New tactics for US choppers

The US military is taking steps to reduce the risk of its helicopters being targeted by Iraqi guerrillas.

US helicopters in Iraq have been targeted increasingly effectively

Defence officials in Washington said on Friday that chopper pilots have begun changing flight patterns and using other evasive tactics to try to avoid being shot down by missiles and other weapons fired by guerrillas.

The changes follow two deadly helicopter crashes in Iraq in less than a week. 

On Friday at least six American soldiers were killed after a Black Hawk helicopter was “forced down” near the northern Iraqi town of Tikrit, the US Army said.

The craft went down on a riverbank about 1km (half a mile) from the US base in Saddam Hussein’s former palace near Tikrit, which is Saddam’s hometown and a hotbed of anti-US sentiment.

The cause of the crash has not yet been confirmed but US soldiers said it had been probably shot down with a rocket-propelled grenade.

If confirmed to have been destroyed by hostile fire, it would be the third US helicopter brought down by guerrillas in two weeks.

All those killed were from the 101st Airborne Division based in Tikrit, confirmed spokeswoman Major Jossyln Aberle.

“Six soldiers were on board and all of them were killed,” said Aberle. “At this stage we don’t know if it was due to mechanical failure or another reason,” she  said.      

At the weekend, guerrillas shot down a US Chinook west of Baghdad, killing 16 soldiers in the biggest single strike on US-led forces since they invaded to oust Saddam Hussein. 

The third chopper, a Black Hawk, was shot down near Tikrit on 25 October, injuring the pilot.

US convoy ambushed

Also on Friday, fighters with guns and rocket-propelled grenades attacked a US convoy in the northern Iraqi city of Mosul, killing an American soldier and wounding six others.

A US soldier scratches at an anti-American poster in Tikrit
A US soldier scratches at an anti-American poster in Tikrit

A US soldier scratches at an anti-
American poster in Tikrit

The attack brought to at least 140 the number of US soldiers killed in action in Iraq since US President George Bush declared major combat over on 1 May.
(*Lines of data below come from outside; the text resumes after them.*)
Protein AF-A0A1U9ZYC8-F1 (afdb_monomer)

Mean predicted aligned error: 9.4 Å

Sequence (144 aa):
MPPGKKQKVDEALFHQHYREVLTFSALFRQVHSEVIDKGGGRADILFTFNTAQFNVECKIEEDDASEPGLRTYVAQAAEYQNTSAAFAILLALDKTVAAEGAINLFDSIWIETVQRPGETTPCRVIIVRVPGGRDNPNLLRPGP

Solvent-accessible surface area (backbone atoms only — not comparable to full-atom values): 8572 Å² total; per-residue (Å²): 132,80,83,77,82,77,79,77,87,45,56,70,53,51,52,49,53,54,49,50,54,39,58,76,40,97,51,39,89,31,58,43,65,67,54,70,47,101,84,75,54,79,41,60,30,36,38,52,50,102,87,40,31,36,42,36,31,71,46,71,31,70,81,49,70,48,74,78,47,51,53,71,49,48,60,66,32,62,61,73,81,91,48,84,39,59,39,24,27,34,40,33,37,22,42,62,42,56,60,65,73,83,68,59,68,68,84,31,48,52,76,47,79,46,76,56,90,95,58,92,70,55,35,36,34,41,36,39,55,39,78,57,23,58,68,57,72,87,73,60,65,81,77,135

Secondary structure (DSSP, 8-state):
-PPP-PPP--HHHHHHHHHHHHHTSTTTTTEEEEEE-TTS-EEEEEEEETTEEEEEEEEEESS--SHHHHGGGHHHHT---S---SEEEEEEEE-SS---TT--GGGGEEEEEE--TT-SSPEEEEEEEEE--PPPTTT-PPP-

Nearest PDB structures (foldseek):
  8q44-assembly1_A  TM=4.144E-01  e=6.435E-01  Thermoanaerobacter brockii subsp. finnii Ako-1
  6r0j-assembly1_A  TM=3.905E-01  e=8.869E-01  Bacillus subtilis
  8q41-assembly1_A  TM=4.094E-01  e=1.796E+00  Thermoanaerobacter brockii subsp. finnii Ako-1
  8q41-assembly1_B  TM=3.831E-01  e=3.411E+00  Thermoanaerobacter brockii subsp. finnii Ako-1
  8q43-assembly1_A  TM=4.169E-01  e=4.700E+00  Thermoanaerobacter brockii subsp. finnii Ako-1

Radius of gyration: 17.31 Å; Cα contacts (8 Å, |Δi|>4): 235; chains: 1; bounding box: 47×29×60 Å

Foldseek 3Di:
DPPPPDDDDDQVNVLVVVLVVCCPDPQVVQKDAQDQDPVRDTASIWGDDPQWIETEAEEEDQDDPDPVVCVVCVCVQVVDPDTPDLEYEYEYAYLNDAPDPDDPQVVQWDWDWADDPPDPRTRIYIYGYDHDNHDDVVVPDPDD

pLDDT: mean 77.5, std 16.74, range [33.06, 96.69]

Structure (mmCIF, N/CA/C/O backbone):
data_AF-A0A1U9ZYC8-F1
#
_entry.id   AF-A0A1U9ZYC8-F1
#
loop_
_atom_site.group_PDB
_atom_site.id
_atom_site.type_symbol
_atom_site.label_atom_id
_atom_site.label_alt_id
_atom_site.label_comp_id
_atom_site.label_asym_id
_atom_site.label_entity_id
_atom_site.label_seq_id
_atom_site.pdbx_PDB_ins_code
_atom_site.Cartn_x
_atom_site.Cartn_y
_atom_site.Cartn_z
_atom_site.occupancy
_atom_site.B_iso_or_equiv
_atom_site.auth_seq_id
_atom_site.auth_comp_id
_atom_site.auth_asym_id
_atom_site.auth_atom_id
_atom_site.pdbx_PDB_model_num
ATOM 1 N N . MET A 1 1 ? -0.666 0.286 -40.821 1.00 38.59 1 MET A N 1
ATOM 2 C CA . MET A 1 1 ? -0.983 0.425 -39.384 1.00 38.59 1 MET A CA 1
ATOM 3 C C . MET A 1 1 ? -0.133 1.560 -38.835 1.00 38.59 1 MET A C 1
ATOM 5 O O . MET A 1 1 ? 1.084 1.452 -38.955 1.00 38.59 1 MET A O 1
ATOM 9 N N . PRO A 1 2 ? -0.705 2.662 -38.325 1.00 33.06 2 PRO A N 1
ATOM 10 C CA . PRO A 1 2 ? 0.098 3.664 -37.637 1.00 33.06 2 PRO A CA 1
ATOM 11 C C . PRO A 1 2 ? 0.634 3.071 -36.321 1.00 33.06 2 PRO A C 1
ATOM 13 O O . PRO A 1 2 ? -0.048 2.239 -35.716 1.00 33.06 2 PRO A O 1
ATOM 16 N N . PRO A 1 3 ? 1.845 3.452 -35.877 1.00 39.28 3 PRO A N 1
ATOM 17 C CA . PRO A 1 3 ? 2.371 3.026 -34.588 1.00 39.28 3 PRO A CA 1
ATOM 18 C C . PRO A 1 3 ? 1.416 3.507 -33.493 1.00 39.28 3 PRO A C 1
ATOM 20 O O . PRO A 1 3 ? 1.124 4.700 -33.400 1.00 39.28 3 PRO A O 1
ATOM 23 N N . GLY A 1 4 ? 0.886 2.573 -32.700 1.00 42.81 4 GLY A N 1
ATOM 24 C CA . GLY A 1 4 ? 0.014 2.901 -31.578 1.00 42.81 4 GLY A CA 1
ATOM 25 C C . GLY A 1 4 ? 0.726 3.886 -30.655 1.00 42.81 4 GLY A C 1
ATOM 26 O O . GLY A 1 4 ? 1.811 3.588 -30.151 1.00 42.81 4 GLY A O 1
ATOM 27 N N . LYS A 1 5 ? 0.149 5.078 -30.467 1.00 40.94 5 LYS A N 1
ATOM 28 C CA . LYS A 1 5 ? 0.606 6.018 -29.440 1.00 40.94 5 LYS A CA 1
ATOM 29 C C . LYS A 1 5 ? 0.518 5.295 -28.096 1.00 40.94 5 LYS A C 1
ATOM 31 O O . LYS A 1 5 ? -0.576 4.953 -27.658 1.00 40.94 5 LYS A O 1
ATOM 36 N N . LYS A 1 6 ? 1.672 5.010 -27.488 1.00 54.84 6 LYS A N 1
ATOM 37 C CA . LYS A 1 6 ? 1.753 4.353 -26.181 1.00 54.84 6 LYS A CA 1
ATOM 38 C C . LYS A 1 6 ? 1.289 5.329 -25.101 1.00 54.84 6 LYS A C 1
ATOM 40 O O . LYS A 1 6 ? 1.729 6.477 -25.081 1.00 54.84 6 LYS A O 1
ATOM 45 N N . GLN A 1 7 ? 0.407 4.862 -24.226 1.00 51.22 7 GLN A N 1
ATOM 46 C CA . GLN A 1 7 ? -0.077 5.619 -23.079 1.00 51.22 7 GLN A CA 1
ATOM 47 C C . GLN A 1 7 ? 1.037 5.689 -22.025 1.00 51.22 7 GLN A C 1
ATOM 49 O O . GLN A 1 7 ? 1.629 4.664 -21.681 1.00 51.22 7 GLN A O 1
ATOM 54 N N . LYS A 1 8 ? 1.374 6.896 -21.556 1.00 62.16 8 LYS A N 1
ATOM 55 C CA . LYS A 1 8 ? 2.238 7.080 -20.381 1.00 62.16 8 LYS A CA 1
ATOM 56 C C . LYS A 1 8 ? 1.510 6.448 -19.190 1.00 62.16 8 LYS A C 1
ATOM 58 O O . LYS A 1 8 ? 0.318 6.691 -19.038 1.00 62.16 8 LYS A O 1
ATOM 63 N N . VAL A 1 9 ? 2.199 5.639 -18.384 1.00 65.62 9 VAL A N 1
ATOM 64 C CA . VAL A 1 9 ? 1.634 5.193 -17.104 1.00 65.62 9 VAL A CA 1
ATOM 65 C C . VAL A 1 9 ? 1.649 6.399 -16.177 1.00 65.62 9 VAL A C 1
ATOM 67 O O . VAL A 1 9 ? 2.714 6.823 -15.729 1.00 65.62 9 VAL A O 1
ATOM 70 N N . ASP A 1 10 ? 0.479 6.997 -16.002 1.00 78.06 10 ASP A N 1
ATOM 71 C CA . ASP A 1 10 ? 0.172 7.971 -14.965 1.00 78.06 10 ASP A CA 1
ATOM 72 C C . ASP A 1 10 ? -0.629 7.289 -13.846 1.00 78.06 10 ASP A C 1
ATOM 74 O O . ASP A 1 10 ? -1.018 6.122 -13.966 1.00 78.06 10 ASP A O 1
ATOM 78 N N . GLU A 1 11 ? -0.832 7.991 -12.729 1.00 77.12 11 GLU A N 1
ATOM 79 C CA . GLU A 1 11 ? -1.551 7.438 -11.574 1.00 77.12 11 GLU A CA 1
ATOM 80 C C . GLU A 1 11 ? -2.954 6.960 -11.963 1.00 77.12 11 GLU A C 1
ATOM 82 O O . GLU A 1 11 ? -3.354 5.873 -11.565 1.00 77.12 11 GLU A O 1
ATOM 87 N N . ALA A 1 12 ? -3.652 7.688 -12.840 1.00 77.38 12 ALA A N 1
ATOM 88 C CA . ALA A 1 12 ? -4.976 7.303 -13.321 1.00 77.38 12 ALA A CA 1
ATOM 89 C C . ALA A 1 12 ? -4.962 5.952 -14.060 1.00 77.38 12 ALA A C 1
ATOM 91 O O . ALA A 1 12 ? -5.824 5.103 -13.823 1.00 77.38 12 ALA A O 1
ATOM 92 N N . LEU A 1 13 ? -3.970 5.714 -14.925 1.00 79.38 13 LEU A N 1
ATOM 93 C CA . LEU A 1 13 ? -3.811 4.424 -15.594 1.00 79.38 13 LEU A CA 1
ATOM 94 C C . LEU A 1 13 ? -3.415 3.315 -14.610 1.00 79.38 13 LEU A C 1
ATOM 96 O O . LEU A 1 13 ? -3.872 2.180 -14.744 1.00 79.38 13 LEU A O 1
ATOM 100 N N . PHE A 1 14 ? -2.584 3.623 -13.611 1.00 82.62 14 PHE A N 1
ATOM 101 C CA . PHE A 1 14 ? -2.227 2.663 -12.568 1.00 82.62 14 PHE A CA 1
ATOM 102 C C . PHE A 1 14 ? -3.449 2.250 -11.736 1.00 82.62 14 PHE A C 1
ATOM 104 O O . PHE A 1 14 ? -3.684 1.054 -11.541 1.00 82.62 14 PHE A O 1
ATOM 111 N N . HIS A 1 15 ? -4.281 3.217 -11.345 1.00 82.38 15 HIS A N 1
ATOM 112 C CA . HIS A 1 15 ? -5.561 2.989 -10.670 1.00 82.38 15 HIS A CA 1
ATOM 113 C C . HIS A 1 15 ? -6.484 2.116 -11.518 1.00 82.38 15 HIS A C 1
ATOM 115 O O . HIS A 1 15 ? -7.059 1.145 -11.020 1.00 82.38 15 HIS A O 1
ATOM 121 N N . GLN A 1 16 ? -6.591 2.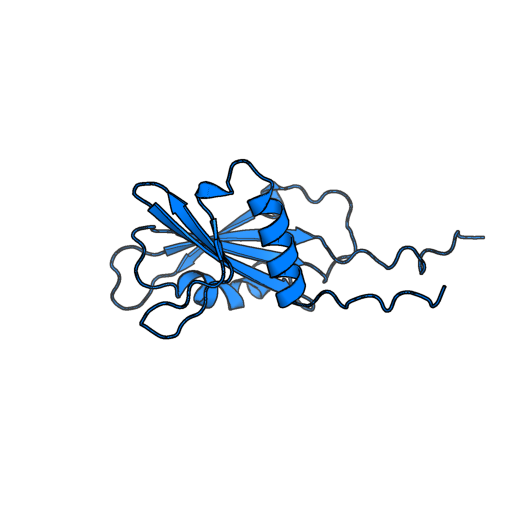421 -12.815 1.00 82.12 16 GLN A N 1
ATOM 122 C CA . GLN A 1 16 ? -7.404 1.652 -13.752 1.00 82.12 16 GLN A CA 1
ATOM 123 C C . GLN A 1 16 ? -6.931 0.196 -13.852 1.00 82.12 16 GLN A C 1
ATOM 125 O O . GLN A 1 16 ? -7.745 -0.715 -13.711 1.00 82.12 16 GLN A O 1
ATOM 130 N N . HIS A 1 17 ? -5.632 -0.046 -14.045 1.00 86.69 17 HIS A N 1
ATOM 131 C CA . HIS A 1 17 ? -5.096 -1.406 -14.137 1.00 86.69 17 HIS A CA 1
ATOM 132 C C . HIS A 1 17 ? -5.298 -2.195 -12.842 1.00 86.69 17 HIS A C 1
ATOM 134 O O . HIS A 1 17 ? -5.691 -3.363 -12.883 1.00 86.69 17 HIS A O 1
ATOM 140 N N . TYR A 1 18 ? -5.059 -1.570 -11.686 1.00 88.12 18 TYR A N 1
ATOM 141 C CA . TYR A 1 18 ? -5.290 -2.227 -10.405 1.00 88.12 18 TYR A CA 1
ATOM 142 C C . TYR A 1 18 ? -6.769 -2.604 -10.242 1.00 88.12 18 TYR A C 1
ATOM 144 O O . TYR A 1 18 ? -7.092 -3.747 -9.914 1.00 88.12 18 TYR A O 1
ATOM 152 N N . ARG A 1 19 ? -7.682 -1.692 -10.589 1.00 85.38 19 ARG A N 1
ATOM 153 C CA . ARG A 1 19 ? -9.123 -1.961 -10.605 1.00 85.38 19 ARG A CA 1
ATOM 154 C C . ARG A 1 19 ? -9.506 -3.098 -11.553 1.00 85.38 19 ARG A C 1
ATOM 156 O O . ARG A 1 19 ? -10.345 -3.925 -11.193 1.00 85.38 19 ARG A O 1
ATOM 163 N N . GLU A 1 20 ? -8.946 -3.139 -12.757 1.00 88.19 20 GLU A N 1
ATOM 164 C CA . GLU A 1 20 ? -9.211 -4.206 -13.727 1.00 88.19 20 GLU A CA 1
ATOM 165 C C . GLU A 1 20 ? -8.821 -5.568 -13.143 1.00 88.19 20 GLU A C 1
ATOM 167 O O . GLU A 1 20 ? -9.655 -6.474 -13.105 1.00 88.19 20 GLU A O 1
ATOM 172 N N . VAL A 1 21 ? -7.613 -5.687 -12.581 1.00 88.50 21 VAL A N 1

In a separate attack, a roadside bomb planted near a hotel in the city wounded three US soldiers, Sergeant Kelly Tyler of the 101st Airborne Division told Reuters.

Mosul has seen less guerrilla activity than Baghdad in recent months, but there has been a surge of attacks in the ethnically diverse northern city over the past few days.

Elsewhere on Friday, an Iraqi woman was killed and her husband wounded when a mortar bomb struck their house in Moqdadiya, 100km (60 miles) northeast of Baghdad, the wounded man said Friday.

Yunis Ibrahim Hatim, 39, said it was one of four bombs which apparently targeted an adjacent police station, where there are also US troops. The other three fell in an empty field near his home, he said.

Also on Friday morning in Baghdad, resistance fighters fired a rocket-propelled grenade at a US tank and a civilian vehicle with American soldiers inside, wounding one soldier and an Iraqi boy.

On Thursday morning, a U.S. soldier was killed and two wounded in a bomb attack on their convoy on a highway east of Mosul, the U.S. military said on Friday.

It said the soldiers, from the 101st Airborne Division, were
in a five-vehicle convoy when the bomb was detonated

 Covert force

In an attempt to silence critics who point out that a central aim of the US campaigns in Afghanistan and Iraq remain unfulfilled, the US military have created a covert commando force to hunt down deposed Iraqi leader Saddam Hussein, al-Qaida chief Usama bin Ladin and Taliban leaders.

Known as Task Force 121, the commando is designed to react more quickly to intelligence tips about “high-value targets” and will not be restricted within the borders of Iraq and Afghanistan, Pentagon and military officials told The New York Times.

The covert force, the sources said, came into being after commanders realised they needed to streamline operations and that the hunt for al-Qaida, Taliban and ex-Iraqi regime members should not be restricted by international borders.

The sources, however, did not disclose whether the covert force requires the permission of a foreign government to operate in its territory.